Caterpillar Inc.’s CAT global retail sales declined 17% in the three-month period ended October 2020 – a slight improvement from slump of 20% in the last month. However, this marks 11th consecutive month of global retail sales decline for the mining and construction equipment behemoth. The company had been bearing the brunt of weak demand due to the U.S-China trade tensions and the COVID-19 pandemic aggravated the scenario.
Digging Deep Into October Numbers
North America fared the worst during October, reporting fall of 28%, followed by EAME and Latin America, which witnessed declines of 15% and 7%, respectively. The Asia Pacific region fared better and delivered growth of 3%.
The Resource Industries segment’s sales declined 29% in October — the 12th straight month of negative growth. Nevertheless, it reflects an improvement from plunge of 31% witnessed in September — the worst performance so far this year. Sales in North America, Latin America, EAME and Asia Pacific were down 44%, 29%, 20% and 14%, respectively.
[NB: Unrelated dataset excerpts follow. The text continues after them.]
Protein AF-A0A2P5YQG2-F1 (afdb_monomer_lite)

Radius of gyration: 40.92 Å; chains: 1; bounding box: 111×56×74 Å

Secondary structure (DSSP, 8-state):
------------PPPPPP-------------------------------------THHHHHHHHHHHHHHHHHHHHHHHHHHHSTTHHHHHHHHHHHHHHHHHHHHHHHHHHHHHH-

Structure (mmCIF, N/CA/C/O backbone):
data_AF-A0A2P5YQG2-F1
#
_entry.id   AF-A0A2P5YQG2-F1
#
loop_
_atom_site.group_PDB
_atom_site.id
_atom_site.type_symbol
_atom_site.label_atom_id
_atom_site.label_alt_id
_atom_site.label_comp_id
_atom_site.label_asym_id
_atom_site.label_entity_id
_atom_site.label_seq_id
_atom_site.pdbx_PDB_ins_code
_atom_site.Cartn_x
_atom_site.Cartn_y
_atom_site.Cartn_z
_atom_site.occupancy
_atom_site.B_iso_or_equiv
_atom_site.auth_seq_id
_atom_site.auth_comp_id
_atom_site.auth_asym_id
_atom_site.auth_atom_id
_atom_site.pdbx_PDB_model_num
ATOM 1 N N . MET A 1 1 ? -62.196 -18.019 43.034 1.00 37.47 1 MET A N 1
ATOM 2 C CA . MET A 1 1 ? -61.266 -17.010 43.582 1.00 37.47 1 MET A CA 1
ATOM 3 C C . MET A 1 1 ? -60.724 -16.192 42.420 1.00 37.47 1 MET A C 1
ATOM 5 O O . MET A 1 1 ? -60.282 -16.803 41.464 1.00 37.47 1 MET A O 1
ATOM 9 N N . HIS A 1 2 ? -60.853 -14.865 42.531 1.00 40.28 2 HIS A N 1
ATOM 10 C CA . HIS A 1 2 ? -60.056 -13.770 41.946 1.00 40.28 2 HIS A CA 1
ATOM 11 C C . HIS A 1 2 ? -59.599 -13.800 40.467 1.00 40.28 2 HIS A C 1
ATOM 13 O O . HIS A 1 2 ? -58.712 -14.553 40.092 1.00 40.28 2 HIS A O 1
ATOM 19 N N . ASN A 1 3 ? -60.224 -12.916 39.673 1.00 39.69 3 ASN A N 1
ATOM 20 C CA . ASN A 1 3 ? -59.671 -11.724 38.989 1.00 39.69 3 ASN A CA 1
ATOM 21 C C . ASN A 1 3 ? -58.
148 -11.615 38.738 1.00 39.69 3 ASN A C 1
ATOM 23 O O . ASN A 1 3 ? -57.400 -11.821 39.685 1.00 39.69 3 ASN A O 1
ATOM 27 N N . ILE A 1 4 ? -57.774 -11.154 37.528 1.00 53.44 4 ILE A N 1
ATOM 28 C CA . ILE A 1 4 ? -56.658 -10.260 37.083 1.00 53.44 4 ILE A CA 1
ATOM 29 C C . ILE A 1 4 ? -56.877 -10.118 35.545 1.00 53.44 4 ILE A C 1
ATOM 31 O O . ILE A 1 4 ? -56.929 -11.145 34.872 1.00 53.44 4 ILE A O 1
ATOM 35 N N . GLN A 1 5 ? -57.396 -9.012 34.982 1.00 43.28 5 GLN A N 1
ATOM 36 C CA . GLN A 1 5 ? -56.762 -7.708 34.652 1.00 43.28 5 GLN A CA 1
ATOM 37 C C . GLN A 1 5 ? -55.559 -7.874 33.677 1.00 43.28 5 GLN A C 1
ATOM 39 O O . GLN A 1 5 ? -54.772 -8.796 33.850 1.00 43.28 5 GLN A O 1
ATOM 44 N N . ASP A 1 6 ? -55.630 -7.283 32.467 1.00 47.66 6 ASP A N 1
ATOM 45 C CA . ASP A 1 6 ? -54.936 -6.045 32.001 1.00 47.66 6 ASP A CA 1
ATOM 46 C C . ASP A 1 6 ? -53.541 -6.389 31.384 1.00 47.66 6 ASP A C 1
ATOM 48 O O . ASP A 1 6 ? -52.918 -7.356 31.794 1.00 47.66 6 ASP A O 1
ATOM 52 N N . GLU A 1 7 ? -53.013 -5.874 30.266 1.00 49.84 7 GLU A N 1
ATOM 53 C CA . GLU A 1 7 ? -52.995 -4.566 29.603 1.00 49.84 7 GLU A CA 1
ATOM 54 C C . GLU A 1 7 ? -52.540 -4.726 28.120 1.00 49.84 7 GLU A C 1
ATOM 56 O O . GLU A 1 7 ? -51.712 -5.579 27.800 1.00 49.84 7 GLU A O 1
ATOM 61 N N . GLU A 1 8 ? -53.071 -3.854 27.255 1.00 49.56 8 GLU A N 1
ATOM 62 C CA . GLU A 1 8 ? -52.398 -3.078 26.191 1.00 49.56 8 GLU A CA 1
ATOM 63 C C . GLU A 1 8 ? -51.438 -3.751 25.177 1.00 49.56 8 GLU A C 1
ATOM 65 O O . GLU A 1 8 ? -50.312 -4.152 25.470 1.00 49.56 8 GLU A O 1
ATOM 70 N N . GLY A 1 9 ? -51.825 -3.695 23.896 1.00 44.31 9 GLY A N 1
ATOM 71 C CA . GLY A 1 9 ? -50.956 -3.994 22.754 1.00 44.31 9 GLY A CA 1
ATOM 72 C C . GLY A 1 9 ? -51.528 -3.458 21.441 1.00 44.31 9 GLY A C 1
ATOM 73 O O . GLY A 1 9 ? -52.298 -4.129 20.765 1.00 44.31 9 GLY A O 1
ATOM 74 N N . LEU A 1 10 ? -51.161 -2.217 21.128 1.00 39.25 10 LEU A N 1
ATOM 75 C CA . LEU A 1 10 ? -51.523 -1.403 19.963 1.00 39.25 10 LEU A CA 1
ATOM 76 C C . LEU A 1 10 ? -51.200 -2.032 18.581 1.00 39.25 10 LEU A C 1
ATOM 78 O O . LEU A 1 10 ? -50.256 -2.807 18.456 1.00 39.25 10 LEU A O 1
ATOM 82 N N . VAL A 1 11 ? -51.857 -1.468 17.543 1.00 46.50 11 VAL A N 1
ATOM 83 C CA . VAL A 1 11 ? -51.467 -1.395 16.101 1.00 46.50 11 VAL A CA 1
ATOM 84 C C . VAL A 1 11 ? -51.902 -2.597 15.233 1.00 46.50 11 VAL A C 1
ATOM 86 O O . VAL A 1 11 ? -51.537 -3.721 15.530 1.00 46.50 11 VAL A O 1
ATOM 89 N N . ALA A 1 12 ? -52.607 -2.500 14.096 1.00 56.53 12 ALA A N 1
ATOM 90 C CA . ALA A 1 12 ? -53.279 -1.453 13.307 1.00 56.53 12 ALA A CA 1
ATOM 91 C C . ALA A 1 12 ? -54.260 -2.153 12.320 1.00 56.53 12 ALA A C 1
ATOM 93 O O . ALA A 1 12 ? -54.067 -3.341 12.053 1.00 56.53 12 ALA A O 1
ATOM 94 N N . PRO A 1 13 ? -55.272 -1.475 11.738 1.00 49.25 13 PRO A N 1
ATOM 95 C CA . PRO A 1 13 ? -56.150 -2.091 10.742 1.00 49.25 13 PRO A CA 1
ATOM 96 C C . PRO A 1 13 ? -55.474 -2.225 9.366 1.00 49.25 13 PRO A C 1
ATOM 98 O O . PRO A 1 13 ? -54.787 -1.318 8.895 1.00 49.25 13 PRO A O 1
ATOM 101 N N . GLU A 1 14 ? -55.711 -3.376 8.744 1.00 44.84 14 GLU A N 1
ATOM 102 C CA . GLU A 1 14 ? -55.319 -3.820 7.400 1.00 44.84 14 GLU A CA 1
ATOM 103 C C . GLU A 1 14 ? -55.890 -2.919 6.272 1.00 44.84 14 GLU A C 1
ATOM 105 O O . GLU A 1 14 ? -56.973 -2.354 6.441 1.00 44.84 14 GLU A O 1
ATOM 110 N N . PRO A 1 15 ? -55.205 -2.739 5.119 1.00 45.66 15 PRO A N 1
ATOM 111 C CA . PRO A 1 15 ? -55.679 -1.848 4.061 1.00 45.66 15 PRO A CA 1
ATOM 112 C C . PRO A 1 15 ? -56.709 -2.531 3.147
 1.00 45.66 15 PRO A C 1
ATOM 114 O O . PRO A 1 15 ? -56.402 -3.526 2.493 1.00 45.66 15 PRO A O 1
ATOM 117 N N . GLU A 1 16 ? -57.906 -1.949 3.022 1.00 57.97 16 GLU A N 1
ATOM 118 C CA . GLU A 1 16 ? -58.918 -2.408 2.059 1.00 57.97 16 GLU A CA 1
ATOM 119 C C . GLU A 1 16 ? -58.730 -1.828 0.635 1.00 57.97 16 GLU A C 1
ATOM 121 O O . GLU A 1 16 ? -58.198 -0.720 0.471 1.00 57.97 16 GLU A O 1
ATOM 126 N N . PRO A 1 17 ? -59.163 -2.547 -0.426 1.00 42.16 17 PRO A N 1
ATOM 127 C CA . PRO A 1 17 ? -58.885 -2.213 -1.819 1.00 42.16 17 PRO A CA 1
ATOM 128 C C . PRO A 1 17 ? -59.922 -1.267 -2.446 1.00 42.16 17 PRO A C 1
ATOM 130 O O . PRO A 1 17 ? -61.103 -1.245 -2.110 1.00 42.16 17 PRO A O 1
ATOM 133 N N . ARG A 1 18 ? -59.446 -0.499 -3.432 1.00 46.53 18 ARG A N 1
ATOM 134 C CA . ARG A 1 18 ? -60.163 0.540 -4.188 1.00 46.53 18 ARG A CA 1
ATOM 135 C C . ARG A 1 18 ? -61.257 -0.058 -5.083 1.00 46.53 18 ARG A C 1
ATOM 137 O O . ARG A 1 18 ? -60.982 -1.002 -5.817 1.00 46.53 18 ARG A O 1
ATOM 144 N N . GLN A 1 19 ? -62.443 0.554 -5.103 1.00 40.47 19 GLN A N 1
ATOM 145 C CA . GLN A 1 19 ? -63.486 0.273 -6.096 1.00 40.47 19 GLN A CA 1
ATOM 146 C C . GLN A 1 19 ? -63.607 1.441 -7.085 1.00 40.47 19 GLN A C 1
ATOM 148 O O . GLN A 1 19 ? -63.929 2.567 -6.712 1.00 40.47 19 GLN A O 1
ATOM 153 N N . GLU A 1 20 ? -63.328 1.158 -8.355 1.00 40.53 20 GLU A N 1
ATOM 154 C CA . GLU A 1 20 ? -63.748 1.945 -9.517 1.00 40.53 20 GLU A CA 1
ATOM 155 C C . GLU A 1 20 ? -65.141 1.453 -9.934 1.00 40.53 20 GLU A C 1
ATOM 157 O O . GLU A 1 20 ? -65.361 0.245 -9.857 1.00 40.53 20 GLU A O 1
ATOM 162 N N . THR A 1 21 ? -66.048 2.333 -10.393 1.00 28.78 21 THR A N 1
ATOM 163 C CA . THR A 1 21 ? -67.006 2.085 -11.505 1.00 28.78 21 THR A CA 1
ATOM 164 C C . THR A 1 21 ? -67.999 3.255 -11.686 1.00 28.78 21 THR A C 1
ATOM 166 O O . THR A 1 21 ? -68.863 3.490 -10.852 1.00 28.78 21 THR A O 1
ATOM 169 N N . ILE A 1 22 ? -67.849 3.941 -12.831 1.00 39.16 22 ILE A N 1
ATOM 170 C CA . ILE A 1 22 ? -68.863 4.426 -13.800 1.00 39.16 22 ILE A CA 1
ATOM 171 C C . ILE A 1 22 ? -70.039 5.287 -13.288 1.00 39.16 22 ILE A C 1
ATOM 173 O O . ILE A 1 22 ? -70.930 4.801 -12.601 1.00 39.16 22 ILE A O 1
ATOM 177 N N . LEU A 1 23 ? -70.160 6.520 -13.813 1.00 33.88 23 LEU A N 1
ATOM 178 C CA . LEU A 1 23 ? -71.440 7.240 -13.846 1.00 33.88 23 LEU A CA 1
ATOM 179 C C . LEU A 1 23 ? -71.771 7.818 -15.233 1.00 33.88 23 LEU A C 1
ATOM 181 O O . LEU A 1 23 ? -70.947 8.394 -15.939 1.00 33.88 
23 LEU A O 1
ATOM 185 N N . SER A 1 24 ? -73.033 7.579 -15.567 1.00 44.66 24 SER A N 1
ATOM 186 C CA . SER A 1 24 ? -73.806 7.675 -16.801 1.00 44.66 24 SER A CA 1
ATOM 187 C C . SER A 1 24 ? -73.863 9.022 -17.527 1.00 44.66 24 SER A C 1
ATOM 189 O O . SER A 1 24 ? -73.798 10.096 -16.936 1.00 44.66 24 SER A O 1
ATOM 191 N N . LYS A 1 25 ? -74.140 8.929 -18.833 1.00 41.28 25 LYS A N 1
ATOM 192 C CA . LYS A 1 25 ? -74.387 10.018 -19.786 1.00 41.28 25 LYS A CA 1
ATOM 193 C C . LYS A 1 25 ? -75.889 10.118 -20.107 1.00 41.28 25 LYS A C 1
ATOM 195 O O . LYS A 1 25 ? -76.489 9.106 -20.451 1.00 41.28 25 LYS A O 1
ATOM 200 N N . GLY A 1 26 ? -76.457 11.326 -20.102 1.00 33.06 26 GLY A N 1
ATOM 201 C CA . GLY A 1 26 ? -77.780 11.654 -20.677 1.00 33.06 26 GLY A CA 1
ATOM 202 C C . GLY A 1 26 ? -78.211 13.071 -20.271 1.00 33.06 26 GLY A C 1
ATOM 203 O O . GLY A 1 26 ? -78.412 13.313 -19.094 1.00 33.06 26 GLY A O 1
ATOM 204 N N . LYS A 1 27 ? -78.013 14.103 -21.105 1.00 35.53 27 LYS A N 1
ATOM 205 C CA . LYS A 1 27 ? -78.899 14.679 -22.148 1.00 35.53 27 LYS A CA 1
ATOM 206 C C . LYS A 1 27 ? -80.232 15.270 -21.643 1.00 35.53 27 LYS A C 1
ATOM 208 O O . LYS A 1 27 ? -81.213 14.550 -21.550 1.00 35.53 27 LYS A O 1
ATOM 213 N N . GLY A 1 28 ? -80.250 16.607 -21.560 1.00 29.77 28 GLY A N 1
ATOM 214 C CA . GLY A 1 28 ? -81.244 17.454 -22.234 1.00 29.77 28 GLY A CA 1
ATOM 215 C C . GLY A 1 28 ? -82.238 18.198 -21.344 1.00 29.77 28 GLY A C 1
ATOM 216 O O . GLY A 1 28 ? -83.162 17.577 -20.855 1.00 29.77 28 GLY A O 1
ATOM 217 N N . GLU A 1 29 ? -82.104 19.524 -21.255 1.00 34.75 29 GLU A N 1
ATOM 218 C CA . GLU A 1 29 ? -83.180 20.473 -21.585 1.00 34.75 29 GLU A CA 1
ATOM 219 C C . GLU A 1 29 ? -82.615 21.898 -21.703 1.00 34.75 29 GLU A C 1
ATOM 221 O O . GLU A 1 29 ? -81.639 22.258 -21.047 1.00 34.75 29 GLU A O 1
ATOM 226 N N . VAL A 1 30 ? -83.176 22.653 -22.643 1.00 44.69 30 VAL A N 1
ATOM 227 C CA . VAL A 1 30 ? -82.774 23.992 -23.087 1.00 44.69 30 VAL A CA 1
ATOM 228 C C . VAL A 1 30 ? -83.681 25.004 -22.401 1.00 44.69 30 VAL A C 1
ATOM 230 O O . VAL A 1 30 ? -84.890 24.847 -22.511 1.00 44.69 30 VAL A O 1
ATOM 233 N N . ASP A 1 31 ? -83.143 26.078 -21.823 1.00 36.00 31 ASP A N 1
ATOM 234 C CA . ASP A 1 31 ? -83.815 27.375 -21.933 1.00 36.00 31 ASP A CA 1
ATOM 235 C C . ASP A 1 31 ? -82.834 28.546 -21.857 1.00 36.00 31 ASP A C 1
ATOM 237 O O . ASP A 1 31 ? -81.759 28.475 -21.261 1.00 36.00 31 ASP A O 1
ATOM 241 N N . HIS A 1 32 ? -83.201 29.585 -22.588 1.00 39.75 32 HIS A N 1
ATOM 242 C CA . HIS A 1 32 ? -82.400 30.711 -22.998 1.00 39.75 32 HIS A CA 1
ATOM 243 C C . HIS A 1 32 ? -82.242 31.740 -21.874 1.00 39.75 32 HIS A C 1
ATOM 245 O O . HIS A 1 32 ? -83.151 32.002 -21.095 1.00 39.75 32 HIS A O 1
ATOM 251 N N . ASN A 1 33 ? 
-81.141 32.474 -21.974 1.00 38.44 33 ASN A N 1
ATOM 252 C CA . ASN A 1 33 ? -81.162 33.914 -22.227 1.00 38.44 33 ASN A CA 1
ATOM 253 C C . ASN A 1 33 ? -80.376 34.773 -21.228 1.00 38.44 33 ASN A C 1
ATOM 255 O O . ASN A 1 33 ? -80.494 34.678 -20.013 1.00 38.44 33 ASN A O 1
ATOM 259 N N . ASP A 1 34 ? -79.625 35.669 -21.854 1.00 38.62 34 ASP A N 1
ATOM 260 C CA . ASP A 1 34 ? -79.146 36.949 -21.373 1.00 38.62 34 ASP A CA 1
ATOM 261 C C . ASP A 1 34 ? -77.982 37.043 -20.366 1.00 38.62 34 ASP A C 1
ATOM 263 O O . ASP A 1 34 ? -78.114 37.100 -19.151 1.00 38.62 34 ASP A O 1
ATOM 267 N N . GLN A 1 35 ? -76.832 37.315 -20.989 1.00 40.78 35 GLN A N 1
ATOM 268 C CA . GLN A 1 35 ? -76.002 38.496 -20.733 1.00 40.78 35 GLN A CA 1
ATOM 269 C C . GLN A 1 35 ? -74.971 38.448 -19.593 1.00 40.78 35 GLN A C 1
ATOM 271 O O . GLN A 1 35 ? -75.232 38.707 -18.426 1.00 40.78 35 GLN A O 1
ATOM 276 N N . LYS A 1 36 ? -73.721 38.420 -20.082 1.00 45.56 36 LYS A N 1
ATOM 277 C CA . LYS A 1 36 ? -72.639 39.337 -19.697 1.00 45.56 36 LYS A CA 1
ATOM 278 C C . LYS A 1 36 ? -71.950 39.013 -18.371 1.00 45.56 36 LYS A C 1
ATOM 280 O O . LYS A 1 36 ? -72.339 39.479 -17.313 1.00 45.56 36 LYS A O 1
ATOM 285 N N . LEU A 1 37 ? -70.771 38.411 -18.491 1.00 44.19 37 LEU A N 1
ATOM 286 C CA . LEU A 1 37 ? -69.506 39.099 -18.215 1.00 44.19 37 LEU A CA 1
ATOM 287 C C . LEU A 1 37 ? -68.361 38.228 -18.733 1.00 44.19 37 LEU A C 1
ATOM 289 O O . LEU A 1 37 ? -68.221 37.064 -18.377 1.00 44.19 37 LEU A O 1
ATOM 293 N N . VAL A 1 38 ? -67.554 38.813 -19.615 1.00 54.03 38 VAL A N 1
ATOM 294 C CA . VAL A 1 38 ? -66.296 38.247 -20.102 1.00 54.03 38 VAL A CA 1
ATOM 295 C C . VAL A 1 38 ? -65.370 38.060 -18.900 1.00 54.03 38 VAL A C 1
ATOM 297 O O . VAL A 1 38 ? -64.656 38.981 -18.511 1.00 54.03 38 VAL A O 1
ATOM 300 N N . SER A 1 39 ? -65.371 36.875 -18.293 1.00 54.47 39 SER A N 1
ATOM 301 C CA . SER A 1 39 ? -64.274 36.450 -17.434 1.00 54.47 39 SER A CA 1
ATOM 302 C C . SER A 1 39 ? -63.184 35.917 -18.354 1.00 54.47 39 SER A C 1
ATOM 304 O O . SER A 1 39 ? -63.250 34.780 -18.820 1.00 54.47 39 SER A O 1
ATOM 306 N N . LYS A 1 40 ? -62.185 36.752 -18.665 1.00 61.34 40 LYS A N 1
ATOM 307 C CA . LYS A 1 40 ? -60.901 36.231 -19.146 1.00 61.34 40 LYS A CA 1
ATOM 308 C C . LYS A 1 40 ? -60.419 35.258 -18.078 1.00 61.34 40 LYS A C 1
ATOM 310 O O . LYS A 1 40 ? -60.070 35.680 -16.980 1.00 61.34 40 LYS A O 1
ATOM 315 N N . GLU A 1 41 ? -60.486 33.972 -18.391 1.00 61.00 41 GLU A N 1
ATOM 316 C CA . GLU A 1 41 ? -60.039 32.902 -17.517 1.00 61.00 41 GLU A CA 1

Sales in the Construction Industries segment were down 13%, a meager improvement from a decline of 15% in September. The segment’s sales have been declining for 11 straight months. Sales in North America and EAME were down 24% and 13%, respectively. Asia Pacific and Latin America reported growth of 9% and 6% in sales, respectively. With this performance, Latin America has maintained its streak of positive growth for three consecutive months, while Asia Pacific segment has been witnessing a positive trend for the past six months.
Sales in the Energy & Transportation segment declined 22%. The segment has been contracting for 13 consecutive months. Sales to Transportation, Industrial, Oil & Gas and Power Generation sectors plunged 38%, 33% and 27%, and 6% respectively.
Weak Demand Weighing on Caterpillar
Lower demand across all segments and geographies, primarily due to the impact of the COVID-19 pandemic, led to 50% slump in the company’s third-quarter earnings. Caterpillar refrained from providing any guidance with the third-quarter results as well, on account of the uncertainty amid the COVID-19 pandemic.
In the early part of the year, Caterpillar had to suspend operations temporarily at certain facilities due to supply chain issues, weak demand or as per government mandates to stem the spread of the coronavirus. Though currently all of the company’s primary production facilities are operational, it may have to suspend operations temporarily again if necessary.
What Lies Ahead
Per the Institute for Supply Management, the index has peaked to 59.3% in September — maintaining a reading above 50 for five straight months, which denotes expansion. This is a major recovery from the low PMI reading of 41.5% in April 2020 primarily due to the COVID-19 crisis. This indicates that the sector seems to be coming out of the woods, on gradual resumption of the global economic activities and reopening of businesses.
In North America, low interest rates and improved homebuilder confidence, and growth in housing starts will support demand for Caterpillar’s construction equipment. In China, the outlook for the construction sector holds promise backed by government spending on infrastructure and building activity. Moreover, with gold and iron prices rallying, and copper also picking up lately, mining companies are likely to resume spending. A pick up in manufacturing and mining sectors will help Caterpillar to post sales recovery.
Also, in the wake of weak demand, Caterpillar has taken initiatives to reduce costs, which will help sustain margins. The company also remains focused on making continued investments in services and expanded offerings, which are crucial to its strategy for profitable growth.
Shares of Caterpillar have gained 19.5% in the past year, compared with the industry’s growth of 18.3%.
Zacks Rank & Stocks to Consider
Caterpillar currently carries a Zacks Rank #3 (Hold).
Some better-ranked stocks in the Industrial Products sector include AGCO Corporation AGCO, Crown Holdings, Inc. CCK and iRobot Corporation IRBT. All of these stocks sport a Zacks Rank #1 (Strong Buy). You can see the complete list of today's Zacks #1 Rank stocks here.
AGCO has an estimated earnings growth rate of 15.4% for the ongoing year. The company’s shares have soared 87% in a year’s time.
Crown Holdings has a projected earnings growth rate of 11.7% for 2020. The company’s shares have appreciated 52% over the past year.
iRobot has an expected earnings growth rate of 18.9% for the current year. The stock has gained 12% in the past year.